As the birthplace of the Tiantai school, one of the most important schools of Buddhism in China, Korea, Vietnam and Japan, Tiantai Mountain has one of the best-maintained temples in China, Guoqing Temple, which was built in AD 605 during the Sui Dynasty.

3. Jiangshan

Jiangshan city is in southwestern Zhejiang province, at the juncture of Zhejiang, Fujian and Jiangxi provinces. The city's famous Jianglang Mountain gets its name from the legend of three brothers surnamed Jiang who climbed to the peak of the mountain and became the three huge rocks located there. The three rocks, as high as 369 meters, sit aside on the top of the mountain, creating a marvelous spectacle.

Yet another impressive and beautiful part of the mountain is Yixiantian, where rays of sunlight shine between the gaps of rocks. The width between two of the huge rocks is less than 4 meters, so only a tiny light beam passes through the gap. The scene is especially magnificent under bright sunlight.

4. Suichang

Suichang county, in the southwestern of the province, is where Tang Xianzu, known as the Shakespeare of the Orient, wrote his masterpiece, The Peony Pavilion, about 500 years ago during the Ming Dynasty. The county is as beautiful as the play. In Shimuyan Scenic Area, you'll find a danxia landform, a unique type of petrographic geomorphology formed from red sandstone and characterized by steep cliffs.

5. Xinchang

The Big Buddha of Xinchang in Xinchang's Great Buddha Temple has made this town in eastern Zhejiang famous. The Buddha, which is more than 1,600 years old, is one of the most impressive remaining monuments to Chinese Buddhism in the country. It took craftsmen 30 years to carve the Buddha out of a massive rock. The statue base is 2.4 meters high, and the main body is 13.2 meters high. The Thousand Buddha Temple, 300 meters northwest of the Big Buddha, is also worth exploring. The temple houses more than 1,000 Buddha statues, including 130 statues that have been there since the temple's inception.

6. Ninghai

The Qiangjiao Archipelago in Ninghai, a coastal county in eastern Zhejiang province, offers an a relaxing beach vacation a lot closer to home than tropical destinations like Phuket. Twelve islands are scattered in an area of 20 square kilometers. While boating, the sea and sky seem to merge into one, and the islands look like a pearl necklace embedded in the sea. After rain, rainbows emerge and mirages are often seen on the sea. Don't forget to try the local seafood, especially oysters and crabs.

7. Chun'an

Chun'an county, in western Zhejiang province, is home to famous Qiandao Lake. The lake is dotted with 1,078 islands and a few thousand smaller islets. More than 90 percent of the lake's surroundings are covered in forests. The lake is also noted for its splendid scenery and crystal-clear water. The water is so clean that a major mineral water processing plant is located there. Its more popular attractions include Bird Island, Snake Island and Monkey Island.

8. Anji

Anji county in northwestern Zhejiang Province has close ties with bamboo. Anji's bamboo forests were featured in the highly acclaimed film, Crouching Tiger, Hidden Dragon. Visitors can dig bamboo shoots in the Big Bamboo Sea, travel through the forests or learn about different types of bamboo at the Bamboo Museum Garden.
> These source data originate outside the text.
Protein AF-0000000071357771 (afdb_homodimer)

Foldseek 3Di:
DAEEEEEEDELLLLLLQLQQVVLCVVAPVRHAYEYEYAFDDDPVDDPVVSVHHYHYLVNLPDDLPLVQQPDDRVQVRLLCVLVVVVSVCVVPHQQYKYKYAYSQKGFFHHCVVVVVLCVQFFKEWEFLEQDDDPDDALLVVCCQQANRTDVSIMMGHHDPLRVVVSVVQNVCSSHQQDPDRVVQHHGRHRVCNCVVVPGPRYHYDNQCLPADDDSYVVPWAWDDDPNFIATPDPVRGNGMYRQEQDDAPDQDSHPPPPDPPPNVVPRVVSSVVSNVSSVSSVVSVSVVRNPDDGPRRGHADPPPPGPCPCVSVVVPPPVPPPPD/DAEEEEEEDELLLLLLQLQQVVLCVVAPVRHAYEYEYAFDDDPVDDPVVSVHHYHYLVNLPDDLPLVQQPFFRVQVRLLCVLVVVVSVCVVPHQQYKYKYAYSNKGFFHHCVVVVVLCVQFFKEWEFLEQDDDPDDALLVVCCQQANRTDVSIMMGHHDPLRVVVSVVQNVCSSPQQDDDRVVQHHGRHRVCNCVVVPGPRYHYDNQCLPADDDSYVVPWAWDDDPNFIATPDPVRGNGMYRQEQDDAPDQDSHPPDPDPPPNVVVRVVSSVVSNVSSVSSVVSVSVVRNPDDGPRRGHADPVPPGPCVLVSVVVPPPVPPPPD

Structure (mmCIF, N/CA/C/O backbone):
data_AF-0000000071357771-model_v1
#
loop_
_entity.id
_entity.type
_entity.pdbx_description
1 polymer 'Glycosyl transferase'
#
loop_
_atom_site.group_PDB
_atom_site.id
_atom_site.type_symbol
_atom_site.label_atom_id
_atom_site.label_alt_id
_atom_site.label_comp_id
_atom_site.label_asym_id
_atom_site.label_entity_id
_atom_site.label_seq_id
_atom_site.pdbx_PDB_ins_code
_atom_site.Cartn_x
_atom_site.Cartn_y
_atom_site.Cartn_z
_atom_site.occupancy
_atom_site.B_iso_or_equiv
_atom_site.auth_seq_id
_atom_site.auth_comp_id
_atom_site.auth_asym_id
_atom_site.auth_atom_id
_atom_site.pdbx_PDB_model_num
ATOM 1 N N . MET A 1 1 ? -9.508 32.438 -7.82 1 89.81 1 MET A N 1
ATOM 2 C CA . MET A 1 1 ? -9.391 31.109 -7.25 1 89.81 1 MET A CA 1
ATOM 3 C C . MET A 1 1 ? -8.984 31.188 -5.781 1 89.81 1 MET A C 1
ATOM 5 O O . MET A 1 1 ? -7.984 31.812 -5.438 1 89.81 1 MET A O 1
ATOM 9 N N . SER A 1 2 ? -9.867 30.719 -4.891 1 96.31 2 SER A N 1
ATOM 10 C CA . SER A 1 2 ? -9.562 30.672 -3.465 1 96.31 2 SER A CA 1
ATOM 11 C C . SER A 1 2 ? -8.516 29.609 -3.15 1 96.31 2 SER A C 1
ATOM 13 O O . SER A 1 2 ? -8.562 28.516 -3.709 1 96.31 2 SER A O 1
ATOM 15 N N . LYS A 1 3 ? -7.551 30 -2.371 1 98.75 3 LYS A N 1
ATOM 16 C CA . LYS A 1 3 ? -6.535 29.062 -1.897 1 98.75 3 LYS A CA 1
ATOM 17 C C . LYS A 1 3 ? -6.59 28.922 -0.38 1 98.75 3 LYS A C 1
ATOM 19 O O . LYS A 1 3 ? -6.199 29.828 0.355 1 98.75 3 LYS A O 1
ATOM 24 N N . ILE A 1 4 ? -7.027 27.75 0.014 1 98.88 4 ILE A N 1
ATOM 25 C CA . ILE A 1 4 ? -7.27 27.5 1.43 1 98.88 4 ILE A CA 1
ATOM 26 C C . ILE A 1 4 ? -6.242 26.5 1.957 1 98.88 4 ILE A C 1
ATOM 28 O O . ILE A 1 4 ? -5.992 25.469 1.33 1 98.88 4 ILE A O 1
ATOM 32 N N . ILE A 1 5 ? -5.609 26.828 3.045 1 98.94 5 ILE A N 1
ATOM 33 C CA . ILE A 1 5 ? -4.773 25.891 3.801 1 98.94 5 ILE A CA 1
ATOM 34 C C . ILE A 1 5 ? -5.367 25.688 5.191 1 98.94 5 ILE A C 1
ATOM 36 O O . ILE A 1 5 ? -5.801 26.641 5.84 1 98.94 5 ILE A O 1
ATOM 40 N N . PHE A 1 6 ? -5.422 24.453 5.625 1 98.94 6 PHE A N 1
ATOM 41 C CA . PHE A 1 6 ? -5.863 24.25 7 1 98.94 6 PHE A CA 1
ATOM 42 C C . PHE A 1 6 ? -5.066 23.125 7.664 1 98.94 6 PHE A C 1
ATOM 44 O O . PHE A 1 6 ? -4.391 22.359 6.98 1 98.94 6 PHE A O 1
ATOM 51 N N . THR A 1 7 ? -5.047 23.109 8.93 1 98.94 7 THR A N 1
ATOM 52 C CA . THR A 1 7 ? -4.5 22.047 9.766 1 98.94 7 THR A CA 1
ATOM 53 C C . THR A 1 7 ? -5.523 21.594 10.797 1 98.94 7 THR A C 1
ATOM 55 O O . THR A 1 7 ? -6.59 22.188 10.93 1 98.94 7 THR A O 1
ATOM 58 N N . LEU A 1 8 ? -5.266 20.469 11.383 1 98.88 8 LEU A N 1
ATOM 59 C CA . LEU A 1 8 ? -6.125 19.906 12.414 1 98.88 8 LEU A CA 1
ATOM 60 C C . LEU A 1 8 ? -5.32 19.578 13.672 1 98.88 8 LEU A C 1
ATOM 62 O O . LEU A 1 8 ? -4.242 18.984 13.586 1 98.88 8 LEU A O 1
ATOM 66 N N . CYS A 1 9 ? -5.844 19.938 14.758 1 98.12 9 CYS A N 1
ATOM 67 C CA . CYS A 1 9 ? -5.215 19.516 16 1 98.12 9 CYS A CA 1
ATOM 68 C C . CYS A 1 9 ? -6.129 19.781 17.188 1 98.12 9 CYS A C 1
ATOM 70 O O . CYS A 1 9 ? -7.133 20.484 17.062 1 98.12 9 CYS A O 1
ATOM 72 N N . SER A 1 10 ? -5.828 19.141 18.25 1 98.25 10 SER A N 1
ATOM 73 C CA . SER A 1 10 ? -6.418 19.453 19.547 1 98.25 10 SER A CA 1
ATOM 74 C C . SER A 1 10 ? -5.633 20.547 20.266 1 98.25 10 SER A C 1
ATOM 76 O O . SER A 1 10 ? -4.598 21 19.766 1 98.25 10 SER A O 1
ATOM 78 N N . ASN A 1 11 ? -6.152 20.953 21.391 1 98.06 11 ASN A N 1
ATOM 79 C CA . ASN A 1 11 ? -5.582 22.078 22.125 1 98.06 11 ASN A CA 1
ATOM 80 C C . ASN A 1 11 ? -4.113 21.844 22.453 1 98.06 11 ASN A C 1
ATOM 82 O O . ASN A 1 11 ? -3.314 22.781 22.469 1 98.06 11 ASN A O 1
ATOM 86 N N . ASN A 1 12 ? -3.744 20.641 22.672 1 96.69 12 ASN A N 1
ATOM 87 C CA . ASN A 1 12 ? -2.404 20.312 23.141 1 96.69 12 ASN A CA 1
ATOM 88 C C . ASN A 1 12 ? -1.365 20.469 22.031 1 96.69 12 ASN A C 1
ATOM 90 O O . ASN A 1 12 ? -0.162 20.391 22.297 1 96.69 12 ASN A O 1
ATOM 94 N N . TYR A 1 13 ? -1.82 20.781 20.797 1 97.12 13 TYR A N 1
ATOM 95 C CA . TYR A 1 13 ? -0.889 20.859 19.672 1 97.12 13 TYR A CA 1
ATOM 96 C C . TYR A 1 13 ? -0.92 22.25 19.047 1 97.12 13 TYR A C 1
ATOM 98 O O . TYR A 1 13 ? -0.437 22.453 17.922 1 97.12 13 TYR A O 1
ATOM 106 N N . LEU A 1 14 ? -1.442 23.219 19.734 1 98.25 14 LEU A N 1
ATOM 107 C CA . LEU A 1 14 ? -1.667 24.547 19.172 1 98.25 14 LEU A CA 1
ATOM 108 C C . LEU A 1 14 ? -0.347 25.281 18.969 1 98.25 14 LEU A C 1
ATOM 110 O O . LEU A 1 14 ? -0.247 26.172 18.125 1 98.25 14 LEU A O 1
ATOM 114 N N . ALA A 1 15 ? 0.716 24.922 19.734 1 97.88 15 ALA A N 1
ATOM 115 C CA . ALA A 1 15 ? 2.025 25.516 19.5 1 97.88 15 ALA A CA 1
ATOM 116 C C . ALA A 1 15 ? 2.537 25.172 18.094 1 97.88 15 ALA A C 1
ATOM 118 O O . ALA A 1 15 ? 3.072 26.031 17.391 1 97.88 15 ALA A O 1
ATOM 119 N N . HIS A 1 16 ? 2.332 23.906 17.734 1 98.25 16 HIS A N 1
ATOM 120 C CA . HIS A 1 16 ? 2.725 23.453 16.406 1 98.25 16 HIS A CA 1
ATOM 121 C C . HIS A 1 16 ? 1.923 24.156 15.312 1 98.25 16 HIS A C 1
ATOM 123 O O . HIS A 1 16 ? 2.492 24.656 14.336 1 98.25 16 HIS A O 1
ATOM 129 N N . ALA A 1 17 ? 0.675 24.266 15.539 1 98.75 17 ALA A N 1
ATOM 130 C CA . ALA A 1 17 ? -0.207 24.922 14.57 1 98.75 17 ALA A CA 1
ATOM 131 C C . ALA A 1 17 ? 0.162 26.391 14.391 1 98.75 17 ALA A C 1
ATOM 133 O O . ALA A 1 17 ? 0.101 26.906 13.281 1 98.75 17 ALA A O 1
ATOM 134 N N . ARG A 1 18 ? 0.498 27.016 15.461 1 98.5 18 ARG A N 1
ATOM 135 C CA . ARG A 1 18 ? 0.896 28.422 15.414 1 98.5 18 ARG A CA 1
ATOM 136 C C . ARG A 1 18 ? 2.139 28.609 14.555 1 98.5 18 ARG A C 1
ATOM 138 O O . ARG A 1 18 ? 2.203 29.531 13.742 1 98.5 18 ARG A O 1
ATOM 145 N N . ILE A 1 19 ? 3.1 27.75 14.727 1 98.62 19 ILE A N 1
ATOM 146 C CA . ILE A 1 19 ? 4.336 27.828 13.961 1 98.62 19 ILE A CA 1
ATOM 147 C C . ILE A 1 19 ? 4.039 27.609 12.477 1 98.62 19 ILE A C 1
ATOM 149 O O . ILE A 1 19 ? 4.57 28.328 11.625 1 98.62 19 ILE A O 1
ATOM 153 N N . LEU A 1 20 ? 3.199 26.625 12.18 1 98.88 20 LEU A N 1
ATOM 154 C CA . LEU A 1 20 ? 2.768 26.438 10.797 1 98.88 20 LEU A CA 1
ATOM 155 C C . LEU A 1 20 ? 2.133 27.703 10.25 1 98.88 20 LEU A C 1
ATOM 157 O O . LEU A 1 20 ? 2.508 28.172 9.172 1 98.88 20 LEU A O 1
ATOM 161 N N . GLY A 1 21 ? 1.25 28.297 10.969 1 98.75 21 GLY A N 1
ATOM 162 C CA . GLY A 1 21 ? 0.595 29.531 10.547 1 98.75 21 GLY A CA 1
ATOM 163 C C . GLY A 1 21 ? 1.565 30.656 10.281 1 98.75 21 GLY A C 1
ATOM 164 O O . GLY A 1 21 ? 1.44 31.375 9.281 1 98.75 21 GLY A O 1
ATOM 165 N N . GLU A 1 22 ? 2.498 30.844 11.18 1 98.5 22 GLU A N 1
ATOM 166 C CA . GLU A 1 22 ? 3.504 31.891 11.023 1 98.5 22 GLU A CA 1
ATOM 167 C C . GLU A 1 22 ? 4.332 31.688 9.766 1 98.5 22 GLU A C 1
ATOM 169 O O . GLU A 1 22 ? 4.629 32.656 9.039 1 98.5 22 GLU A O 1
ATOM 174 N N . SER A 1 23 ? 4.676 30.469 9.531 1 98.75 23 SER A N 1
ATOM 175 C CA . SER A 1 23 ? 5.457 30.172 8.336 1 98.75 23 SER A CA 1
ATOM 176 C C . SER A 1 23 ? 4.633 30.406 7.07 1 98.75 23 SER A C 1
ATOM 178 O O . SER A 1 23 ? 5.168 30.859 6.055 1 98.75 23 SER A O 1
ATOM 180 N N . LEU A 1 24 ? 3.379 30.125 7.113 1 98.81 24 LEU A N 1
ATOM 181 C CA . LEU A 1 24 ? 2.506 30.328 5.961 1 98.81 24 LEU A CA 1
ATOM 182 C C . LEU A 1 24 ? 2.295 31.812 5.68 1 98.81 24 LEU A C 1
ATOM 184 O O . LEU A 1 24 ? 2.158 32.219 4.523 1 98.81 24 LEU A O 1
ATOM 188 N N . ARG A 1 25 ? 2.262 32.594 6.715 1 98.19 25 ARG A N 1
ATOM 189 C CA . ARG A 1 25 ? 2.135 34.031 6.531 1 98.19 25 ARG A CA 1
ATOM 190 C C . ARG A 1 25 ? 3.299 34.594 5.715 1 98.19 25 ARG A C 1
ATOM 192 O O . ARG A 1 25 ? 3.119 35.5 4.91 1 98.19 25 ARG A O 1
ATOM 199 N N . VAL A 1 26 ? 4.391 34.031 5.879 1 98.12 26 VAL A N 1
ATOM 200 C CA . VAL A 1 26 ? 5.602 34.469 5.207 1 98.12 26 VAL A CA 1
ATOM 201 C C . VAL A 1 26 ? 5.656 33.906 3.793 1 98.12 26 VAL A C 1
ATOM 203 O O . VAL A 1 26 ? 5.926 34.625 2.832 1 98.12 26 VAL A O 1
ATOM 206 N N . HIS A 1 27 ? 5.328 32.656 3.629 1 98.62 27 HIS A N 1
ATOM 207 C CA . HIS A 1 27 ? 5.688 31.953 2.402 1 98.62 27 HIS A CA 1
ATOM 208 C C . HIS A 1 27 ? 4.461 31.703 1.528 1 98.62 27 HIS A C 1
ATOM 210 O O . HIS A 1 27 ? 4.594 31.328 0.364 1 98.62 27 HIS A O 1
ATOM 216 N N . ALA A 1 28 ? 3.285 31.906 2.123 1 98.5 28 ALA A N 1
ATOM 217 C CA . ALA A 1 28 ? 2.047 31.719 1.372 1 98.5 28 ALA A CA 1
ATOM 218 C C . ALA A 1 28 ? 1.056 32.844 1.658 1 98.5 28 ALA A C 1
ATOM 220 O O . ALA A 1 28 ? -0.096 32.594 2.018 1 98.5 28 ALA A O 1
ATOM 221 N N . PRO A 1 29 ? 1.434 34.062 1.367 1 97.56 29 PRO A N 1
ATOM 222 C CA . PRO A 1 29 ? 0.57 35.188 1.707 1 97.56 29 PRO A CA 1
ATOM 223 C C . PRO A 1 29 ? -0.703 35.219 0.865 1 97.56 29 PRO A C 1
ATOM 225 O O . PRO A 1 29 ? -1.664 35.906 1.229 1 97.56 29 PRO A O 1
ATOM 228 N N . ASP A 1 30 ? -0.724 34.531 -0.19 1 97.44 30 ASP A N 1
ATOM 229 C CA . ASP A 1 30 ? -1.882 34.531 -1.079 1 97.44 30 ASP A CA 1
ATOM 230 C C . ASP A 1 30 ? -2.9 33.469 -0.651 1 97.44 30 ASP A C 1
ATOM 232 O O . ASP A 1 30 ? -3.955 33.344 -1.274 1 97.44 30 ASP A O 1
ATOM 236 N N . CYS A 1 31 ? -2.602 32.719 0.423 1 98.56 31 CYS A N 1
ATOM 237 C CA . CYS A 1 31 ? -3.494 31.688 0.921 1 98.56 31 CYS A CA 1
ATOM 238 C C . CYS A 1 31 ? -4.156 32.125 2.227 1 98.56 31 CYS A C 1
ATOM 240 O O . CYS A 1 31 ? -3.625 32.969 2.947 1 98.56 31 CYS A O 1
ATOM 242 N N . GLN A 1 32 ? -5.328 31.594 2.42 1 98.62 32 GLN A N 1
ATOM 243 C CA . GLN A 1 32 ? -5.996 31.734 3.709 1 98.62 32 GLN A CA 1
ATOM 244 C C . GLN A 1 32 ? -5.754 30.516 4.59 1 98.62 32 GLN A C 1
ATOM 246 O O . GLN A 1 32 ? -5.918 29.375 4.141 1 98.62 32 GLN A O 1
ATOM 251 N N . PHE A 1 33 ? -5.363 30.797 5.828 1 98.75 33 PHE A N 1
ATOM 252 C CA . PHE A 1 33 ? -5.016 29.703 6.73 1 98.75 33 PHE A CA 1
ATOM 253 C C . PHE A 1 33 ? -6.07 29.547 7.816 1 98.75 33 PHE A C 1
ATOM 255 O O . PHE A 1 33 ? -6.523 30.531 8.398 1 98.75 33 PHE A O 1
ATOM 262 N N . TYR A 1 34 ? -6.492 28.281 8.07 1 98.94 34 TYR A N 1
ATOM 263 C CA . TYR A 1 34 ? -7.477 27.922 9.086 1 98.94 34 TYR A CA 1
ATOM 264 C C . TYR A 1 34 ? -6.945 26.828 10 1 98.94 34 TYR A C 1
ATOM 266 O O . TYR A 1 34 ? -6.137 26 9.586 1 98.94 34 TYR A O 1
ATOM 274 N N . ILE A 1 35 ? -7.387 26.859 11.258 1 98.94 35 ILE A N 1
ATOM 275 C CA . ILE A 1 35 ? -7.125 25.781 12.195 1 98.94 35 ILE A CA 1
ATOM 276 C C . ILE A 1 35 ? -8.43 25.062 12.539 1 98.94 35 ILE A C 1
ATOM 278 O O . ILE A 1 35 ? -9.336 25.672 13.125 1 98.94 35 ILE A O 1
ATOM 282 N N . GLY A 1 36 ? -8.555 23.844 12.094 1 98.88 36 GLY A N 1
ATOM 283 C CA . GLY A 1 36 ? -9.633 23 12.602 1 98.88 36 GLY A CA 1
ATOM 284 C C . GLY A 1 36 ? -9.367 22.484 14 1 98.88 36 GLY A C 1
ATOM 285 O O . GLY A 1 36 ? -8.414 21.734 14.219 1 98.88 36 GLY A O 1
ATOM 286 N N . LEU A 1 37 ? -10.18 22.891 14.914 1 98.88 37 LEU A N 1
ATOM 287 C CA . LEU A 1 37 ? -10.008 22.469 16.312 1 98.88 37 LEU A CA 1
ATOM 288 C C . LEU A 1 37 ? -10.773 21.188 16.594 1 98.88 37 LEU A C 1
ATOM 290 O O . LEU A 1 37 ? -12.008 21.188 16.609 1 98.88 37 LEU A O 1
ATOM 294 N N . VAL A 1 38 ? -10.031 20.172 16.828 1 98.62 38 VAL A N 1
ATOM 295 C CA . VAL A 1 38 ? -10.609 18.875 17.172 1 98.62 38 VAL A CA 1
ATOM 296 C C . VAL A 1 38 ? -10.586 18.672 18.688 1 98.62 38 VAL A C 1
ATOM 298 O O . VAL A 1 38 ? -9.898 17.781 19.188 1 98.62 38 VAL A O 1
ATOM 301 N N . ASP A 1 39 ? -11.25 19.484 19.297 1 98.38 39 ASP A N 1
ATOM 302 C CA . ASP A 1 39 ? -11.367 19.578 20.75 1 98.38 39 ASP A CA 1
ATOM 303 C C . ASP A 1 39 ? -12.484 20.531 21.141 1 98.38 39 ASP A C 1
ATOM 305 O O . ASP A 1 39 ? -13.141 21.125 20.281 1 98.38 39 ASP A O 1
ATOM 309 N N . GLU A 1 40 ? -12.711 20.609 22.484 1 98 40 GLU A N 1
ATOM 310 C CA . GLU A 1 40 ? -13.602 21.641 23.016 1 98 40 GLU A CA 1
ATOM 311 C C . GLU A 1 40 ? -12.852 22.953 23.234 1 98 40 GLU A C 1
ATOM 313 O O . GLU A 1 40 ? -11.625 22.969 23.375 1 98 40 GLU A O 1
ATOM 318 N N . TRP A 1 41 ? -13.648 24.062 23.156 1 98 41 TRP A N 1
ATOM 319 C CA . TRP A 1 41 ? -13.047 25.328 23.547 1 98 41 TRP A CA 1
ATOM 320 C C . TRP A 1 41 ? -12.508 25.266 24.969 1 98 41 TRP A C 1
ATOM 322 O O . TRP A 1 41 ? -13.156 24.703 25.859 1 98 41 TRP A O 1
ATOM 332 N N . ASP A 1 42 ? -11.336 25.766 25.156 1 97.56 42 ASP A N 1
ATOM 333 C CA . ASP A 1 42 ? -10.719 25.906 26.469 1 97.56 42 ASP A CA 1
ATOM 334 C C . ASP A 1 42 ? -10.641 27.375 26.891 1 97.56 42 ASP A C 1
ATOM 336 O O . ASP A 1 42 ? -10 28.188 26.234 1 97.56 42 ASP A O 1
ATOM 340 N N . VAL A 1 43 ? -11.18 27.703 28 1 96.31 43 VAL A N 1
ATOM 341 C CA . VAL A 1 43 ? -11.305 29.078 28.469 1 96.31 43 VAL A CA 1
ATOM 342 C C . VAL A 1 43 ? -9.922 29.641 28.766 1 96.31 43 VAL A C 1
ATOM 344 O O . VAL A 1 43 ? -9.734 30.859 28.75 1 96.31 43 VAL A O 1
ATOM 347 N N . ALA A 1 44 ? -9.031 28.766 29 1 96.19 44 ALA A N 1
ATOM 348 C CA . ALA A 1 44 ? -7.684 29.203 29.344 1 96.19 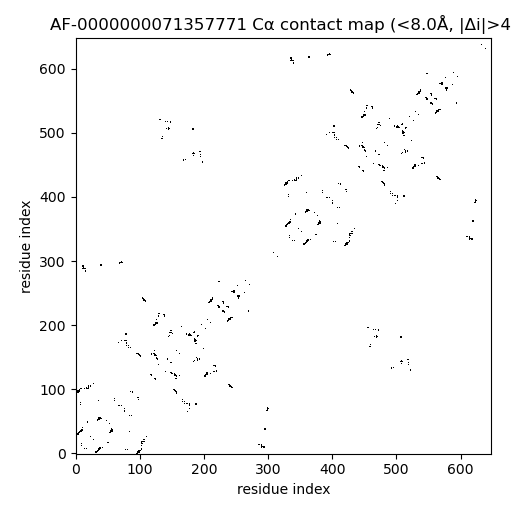44 ALA A CA 1
ATOM 349 C C . ALA A 1 44 ? -6.914 29.656 28.094 1 96.19 44 ALA A C 1
ATOM 351 O O . ALA A 1 44 ? -5.863 30.281 28.203 1 96.19 44 ALA A O 1
ATOM 352 N N . ILE A 1 45 ? -7.445 29.359 26.953 1 97.56 45 ILE A N 1
ATOM 353 C CA . ILE A 1 45 ? -6.723 29.609 25.719 1 97.56 45 ILE A CA 1
ATOM 354 C C . ILE A 1 45 ? -7.324 30.828 25 1 97.56 45 ILE A C 1
ATOM 356 O O . ILE A 1 45 ? -8.547 30.906 24.844 1 97.56 45 ILE A O 1
ATOM 360 N N . ASP A 1 46 ? -6.477 31.797 24.625 1 97.38 46 ASP A N 1
ATOM 361 C CA . ASP A 1 46 ? -6.883 32.875 23.734 1 97.38 46 ASP A CA 1
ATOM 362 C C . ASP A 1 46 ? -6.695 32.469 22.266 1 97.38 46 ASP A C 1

The county is not all about bamboo. The White Tea Valley in the Nine Dragon Gorge is a good place to try the country's best white tea.

9. Putuo

Putuo is a district of Zhoushan, which is located in the northeast of the province. The district is named after Mount Putuo, which is one of four sites in the country considered sacred by Buddhists. But Mount Putuo is the only Buddhist mountain on an island. Putuo is home to many temples and monasteries that attract monks and nuns from all over the country and abroad, who come to live and practice their religion.